Dr. Know: Unsightly Trapeze Contraptions, Origins of the Teleprompter, and an Oddly Personal Greyhound Bus Misadventure


The trapeze contraption in Burnet Woods near UC is unsightly. I much prefer to see pristine greenery. Why is it permitted to be there? It’s a park, after all, not a circus. Can you get that thing removed? —DISMOUNT AND OUT

Dear Out:
Readers are reminded that this column attempts to provide answers about our city’s esoteric traits, not interventions over its minor injustices. The Doctor is not “On Your Side.” Think of me more as “Off Your Rocker.”

Nonetheless, we shall proceed. The trapezes in Burnet Woods are most certainly perceived by its overseers as appropriate for a park, as they were installed under the auspices of the Cincinnati Park Board, in partnership with Cincinnati Circus, a local entertainment firm that offers a variety of events and workshops. They actually teach trapeze there, with scheduled classes.

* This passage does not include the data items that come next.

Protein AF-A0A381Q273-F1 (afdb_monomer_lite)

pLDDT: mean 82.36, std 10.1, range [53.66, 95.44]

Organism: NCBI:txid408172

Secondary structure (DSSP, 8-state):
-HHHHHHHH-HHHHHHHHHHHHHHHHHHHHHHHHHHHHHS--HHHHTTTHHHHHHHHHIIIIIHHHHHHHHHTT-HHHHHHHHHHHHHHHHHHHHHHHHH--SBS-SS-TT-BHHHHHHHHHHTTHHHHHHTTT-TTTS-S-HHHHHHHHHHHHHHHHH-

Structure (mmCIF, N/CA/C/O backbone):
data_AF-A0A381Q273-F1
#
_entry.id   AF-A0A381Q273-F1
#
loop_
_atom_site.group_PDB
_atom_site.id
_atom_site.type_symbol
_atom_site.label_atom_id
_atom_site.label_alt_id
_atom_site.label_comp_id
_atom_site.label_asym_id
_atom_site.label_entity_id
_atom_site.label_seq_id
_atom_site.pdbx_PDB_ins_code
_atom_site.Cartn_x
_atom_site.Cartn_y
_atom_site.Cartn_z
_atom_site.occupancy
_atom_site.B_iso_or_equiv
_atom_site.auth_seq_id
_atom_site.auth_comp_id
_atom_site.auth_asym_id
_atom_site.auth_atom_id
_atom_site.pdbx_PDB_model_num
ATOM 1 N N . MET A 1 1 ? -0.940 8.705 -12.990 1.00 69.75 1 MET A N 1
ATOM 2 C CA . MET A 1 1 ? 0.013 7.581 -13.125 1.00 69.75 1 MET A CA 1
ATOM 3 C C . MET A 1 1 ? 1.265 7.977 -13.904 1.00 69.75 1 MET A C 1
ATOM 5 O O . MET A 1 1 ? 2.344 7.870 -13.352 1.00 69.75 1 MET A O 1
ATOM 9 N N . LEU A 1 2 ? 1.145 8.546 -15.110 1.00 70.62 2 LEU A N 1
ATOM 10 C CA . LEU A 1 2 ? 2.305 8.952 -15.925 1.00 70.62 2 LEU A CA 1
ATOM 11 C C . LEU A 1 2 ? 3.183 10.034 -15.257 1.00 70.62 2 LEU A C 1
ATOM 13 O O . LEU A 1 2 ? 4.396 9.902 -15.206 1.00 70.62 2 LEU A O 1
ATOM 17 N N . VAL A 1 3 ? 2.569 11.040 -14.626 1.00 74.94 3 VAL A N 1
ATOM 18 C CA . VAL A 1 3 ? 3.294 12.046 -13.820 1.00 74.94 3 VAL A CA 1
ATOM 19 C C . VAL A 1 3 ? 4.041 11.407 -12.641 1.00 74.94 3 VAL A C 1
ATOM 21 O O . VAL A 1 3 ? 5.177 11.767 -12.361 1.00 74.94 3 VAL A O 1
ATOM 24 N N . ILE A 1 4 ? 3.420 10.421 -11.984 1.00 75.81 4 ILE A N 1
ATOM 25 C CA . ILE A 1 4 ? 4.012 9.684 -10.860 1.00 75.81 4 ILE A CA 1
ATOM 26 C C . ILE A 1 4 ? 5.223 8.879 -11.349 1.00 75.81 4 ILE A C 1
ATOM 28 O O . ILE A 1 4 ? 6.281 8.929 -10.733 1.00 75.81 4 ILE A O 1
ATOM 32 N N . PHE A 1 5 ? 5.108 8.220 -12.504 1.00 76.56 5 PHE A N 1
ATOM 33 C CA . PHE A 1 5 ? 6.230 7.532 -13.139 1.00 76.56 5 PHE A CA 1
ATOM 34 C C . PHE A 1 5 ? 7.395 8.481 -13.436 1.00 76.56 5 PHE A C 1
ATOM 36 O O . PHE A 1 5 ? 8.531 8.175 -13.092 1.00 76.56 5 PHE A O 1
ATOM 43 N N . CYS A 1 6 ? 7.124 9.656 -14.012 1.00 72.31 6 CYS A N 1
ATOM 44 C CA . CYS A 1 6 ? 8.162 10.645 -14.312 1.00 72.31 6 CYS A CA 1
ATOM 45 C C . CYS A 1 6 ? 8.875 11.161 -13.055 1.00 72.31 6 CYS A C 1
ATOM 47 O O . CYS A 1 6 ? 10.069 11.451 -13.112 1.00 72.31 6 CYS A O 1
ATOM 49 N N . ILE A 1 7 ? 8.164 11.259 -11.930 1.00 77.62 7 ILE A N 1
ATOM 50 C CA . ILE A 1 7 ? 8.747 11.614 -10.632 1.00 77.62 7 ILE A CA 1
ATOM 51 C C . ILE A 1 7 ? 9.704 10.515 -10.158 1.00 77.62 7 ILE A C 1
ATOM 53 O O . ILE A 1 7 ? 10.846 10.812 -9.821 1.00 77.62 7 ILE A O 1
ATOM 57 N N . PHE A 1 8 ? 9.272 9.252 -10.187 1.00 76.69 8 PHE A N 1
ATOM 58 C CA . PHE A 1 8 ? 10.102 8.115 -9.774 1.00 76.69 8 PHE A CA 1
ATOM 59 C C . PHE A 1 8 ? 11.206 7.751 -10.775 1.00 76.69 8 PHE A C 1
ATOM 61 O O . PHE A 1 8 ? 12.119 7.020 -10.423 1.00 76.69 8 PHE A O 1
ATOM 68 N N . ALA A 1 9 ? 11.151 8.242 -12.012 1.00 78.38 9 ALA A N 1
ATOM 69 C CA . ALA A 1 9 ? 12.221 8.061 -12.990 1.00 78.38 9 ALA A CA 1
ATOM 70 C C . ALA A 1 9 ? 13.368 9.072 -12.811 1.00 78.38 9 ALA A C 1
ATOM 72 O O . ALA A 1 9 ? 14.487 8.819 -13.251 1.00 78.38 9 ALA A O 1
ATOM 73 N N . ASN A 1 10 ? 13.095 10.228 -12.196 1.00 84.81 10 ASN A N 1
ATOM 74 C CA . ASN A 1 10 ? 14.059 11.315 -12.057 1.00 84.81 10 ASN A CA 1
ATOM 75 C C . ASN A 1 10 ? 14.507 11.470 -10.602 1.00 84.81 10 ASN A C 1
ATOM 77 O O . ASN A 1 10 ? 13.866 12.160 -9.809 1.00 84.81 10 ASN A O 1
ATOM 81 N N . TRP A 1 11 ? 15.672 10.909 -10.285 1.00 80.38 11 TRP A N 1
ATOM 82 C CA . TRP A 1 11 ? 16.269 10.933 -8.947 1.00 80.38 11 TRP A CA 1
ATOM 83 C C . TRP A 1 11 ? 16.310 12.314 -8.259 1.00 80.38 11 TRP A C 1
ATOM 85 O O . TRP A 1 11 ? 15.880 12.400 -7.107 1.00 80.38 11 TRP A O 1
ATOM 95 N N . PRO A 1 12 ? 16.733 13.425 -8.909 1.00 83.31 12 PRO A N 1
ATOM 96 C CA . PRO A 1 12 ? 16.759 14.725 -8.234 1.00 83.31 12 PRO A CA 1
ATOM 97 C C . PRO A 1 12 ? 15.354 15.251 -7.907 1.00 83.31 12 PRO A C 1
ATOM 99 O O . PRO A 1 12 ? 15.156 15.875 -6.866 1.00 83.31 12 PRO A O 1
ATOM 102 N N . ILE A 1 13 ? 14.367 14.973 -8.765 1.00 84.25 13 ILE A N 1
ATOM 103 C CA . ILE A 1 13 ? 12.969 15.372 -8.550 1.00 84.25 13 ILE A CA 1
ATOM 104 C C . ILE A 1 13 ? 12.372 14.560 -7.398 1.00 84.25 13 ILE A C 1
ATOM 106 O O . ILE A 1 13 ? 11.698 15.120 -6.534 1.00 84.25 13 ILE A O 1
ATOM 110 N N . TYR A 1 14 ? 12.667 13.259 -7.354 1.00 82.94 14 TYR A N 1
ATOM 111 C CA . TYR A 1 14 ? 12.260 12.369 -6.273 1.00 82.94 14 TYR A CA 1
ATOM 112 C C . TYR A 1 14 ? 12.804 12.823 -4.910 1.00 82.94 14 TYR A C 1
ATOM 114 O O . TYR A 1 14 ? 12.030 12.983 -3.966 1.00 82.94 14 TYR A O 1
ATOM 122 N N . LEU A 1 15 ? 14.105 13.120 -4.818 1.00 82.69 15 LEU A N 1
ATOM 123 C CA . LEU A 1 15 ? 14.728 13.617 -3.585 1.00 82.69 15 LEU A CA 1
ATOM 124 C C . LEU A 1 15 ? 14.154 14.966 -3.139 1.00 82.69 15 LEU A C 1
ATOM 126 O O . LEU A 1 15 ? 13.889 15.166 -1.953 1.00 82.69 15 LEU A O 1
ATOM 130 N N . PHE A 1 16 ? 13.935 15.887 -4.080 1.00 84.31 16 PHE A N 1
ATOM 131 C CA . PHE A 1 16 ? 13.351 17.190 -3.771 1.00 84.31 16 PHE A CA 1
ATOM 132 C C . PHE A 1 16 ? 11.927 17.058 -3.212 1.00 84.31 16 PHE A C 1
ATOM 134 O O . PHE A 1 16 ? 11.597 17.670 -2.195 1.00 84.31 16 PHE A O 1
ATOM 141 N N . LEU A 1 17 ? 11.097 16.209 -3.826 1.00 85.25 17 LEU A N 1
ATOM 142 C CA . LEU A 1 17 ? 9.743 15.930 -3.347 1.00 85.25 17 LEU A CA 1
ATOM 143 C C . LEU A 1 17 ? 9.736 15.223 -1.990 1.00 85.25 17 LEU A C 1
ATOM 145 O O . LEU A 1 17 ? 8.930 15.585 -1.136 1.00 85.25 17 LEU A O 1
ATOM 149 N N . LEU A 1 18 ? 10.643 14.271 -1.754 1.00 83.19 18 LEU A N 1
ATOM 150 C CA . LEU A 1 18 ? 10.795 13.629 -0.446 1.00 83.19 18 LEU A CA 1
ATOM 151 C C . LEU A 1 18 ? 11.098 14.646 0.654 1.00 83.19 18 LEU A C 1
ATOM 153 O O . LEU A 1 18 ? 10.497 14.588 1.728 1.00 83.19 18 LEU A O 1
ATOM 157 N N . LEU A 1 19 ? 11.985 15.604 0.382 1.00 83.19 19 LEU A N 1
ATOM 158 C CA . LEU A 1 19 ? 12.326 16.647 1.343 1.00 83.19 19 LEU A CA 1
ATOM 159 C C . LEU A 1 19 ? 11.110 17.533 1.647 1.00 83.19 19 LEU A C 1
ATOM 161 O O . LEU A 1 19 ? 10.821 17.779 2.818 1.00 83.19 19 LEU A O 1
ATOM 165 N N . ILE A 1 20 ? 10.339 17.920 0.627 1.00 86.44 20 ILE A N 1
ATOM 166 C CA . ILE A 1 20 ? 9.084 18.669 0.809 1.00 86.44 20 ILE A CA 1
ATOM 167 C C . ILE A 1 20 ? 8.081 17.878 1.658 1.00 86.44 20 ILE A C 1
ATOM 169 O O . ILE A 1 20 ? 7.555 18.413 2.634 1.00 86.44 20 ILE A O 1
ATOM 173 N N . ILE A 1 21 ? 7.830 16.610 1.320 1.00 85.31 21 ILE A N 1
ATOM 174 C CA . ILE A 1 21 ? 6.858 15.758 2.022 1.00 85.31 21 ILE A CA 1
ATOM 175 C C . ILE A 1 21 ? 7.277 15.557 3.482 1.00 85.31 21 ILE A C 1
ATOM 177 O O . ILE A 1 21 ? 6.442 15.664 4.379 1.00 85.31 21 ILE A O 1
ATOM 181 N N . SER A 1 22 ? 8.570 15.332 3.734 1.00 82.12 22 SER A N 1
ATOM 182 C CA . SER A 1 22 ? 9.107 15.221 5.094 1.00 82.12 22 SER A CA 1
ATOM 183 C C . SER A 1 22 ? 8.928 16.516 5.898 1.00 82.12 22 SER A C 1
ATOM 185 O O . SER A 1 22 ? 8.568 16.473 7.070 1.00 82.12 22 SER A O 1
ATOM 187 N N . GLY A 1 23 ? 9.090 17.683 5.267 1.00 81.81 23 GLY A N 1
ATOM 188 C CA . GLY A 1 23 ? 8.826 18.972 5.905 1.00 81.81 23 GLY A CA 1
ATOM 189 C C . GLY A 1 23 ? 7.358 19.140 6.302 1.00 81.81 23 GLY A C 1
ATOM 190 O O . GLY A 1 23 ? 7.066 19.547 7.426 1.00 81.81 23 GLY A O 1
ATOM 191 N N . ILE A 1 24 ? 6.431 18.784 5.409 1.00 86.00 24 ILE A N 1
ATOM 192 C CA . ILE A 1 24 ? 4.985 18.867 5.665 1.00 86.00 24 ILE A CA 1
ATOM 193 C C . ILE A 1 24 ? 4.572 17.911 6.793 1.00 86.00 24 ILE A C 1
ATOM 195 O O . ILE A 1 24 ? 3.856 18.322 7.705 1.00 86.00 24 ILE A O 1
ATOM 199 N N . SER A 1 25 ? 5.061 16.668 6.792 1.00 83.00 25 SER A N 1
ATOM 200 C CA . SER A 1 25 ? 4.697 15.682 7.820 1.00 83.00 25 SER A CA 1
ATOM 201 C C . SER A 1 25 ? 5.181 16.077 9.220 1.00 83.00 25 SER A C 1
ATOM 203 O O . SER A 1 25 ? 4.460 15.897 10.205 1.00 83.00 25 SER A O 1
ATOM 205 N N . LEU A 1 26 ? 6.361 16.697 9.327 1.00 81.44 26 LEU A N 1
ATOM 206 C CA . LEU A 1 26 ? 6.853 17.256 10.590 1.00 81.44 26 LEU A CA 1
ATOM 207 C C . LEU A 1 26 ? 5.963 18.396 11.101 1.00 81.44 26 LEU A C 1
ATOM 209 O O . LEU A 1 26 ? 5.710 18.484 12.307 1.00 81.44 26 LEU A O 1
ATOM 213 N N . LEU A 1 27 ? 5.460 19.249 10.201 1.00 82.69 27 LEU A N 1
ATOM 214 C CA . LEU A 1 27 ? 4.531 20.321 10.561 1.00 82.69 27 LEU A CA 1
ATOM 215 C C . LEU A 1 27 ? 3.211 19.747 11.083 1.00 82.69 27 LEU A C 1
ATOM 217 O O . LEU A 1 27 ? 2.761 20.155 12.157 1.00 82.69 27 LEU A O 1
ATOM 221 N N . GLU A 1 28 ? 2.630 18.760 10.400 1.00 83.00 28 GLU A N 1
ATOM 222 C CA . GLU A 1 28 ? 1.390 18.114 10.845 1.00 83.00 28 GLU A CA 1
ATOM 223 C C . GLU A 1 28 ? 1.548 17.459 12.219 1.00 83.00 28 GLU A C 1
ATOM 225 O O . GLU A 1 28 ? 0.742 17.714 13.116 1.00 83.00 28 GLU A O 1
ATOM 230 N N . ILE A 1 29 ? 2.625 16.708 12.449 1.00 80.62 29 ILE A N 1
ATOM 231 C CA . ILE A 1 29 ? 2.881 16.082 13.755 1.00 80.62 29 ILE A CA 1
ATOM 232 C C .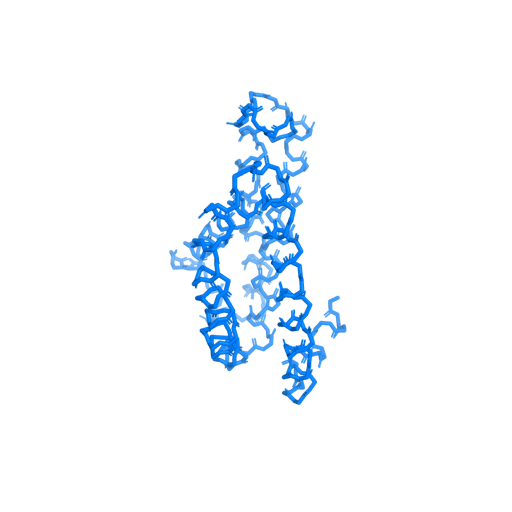 ILE A 1 29 ? 3.062 17.129 14.848 1.00 80.62 29 ILE A C 1
ATOM 234 O O . ILE A 1 29 ? 2.519 16.976 15.944 1.00 80.62 29 ILE A O 1
ATOM 238 N N . SER A 1 30 ? 3.775 18.220 14.562 1.00 77.00 30 SER A N 1
ATOM 239 C CA . SER A 1 30 ? 3.930 19.308 15.528 1.00 77.00 30 SER A CA 1
ATOM 240 C C . SER A 1 30 ? 2.579 19.939 15.893 1.00 77.00 30 SER A C 1
ATOM 242 O O . SER A 1 30 ? 2.330 20.220 17.068 1.00 77.00 30 SER A O 1
ATOM 244 N N . SER A 1 31 ? 1.672 20.066 14.917 1.00 82.19 31 SER A N 1
ATOM 245 C CA . SER A 1 31 ? 0.320 20.586 15.125 1.00 82.19 31 SER A CA 1
ATOM 246 C C . SER A 1 31 ? -0.559 19.635 15.949 1.00 82.19 31 SER A C 1
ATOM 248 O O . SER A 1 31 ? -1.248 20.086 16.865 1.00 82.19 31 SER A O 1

As for your quest to find a patch of “pristine greenery” in Burnet Woods, you will somehow have to make do with its other 89 acres. If you were to succeed in evicting that “trapeze contraption,” consider that your victory would leave you with the serene and peaceful Thoreau-like solitude at the tranquil corner of Clifton Avenue and Martin Luther King Drive. You’ve been there, right?

One of the stupider debated issues of the 2016 election is the teleprompter. It gets a lot of attention, even when it’s not used. Somebody told me the damn thing was invented in Cincinnati, but I don’t see that on the Wikipedia page. Is it true?—I THINK I CAM

Dear Cam:
Let us first note that the device’s original company name, TelePrompTer, shows us one of the earliest instances of modern “InterNal CapitaliZation,” a spelling tic that is now annoyingly common. Only last month this column discussed WeatheRate, a firm that seems to believe a capital letter compensates for a missing one.

Nonetheless, we shall proceed. The damn teleprompter does have a Cincinnati connection. (Really, you trust Wikipedia?) In the late 1940s, Madisonville native Fred Barton moved from a Broadway acting career to the emerging television business, but he hated having to constantly memorize new lines for live TV. This inspired his bright idea: a scrolling script device. Some engineering buddies worked up a model, which Barton showed to producers at 20th Century Fox, but they rejected it. This gave Barton an even brighter idea: He quit acting altogether and turned to marketing the product he believed in.

Procter & Gamble (Cincinnati again!) was Barton’s first big client, debuting the teleprompter in 1950 on their new daytime drama, The First Hundred Years. That show tanked, but Barton’s electronic cheat sheet was soon added to every political campaign and soap opera (sorry, the Doctor repeats himself) in America. Over the decades, politicians have been the device’s best customers. They seem to have the most trouble remembering even their own ideas.

In June of 1961, I boarded a Greyhound bus in Cleveland bound for Ft. Knox, Kentucky. The interstates were not completed yet, so I wonder exactly where my bus would have crossed the Ohio River. Might you find this information? Greyhound was of no help.—BEFORE THE BRENT

Dear Before:
Your question (a) is oddly personal and (b) requires considerable effort toward an answer that, if discovered, is of no discernible value.

Nonetheless, we shall proceed. Greyhound, the Doctor confirms, is spectacularly unresponsive. Its corporate answering service faithfully re-creates the bus station window experience: A thoroughly bored employee mumbles unintelligible information into a speakerphone that is turned the wrong way. We’re on our own here.

An answer does suggest itself, however, beginning with your bus’s arrival at Greyhound’s old terminal at Fifth and Sycamore. Since its next major objective toward Ft. Knox was Louisville, it most likely went straight down Sycamore onto the brand-new Ft. Washington Way, whizzed past the Suspension Bridge (a toll bridge at the time), and probably crossed the river on the old version of the C&O Bridge, an ancestor to the Clay Wade Bailey (don’t ask, it’s complicated).

But there are two caveats to this theory. First, your bus may have needed to also stop at Greyhound’s Covington depot on Madison at Sixth, almost certainly requiring a trip over (and a toll for) the Suspension Bridge. Also, Ft. Washington Way did not open until June 29, 1961, so if your “June of 1961” trip was before that date, it’s hard to guess how your bus made it across the river at all. It may have had to swim.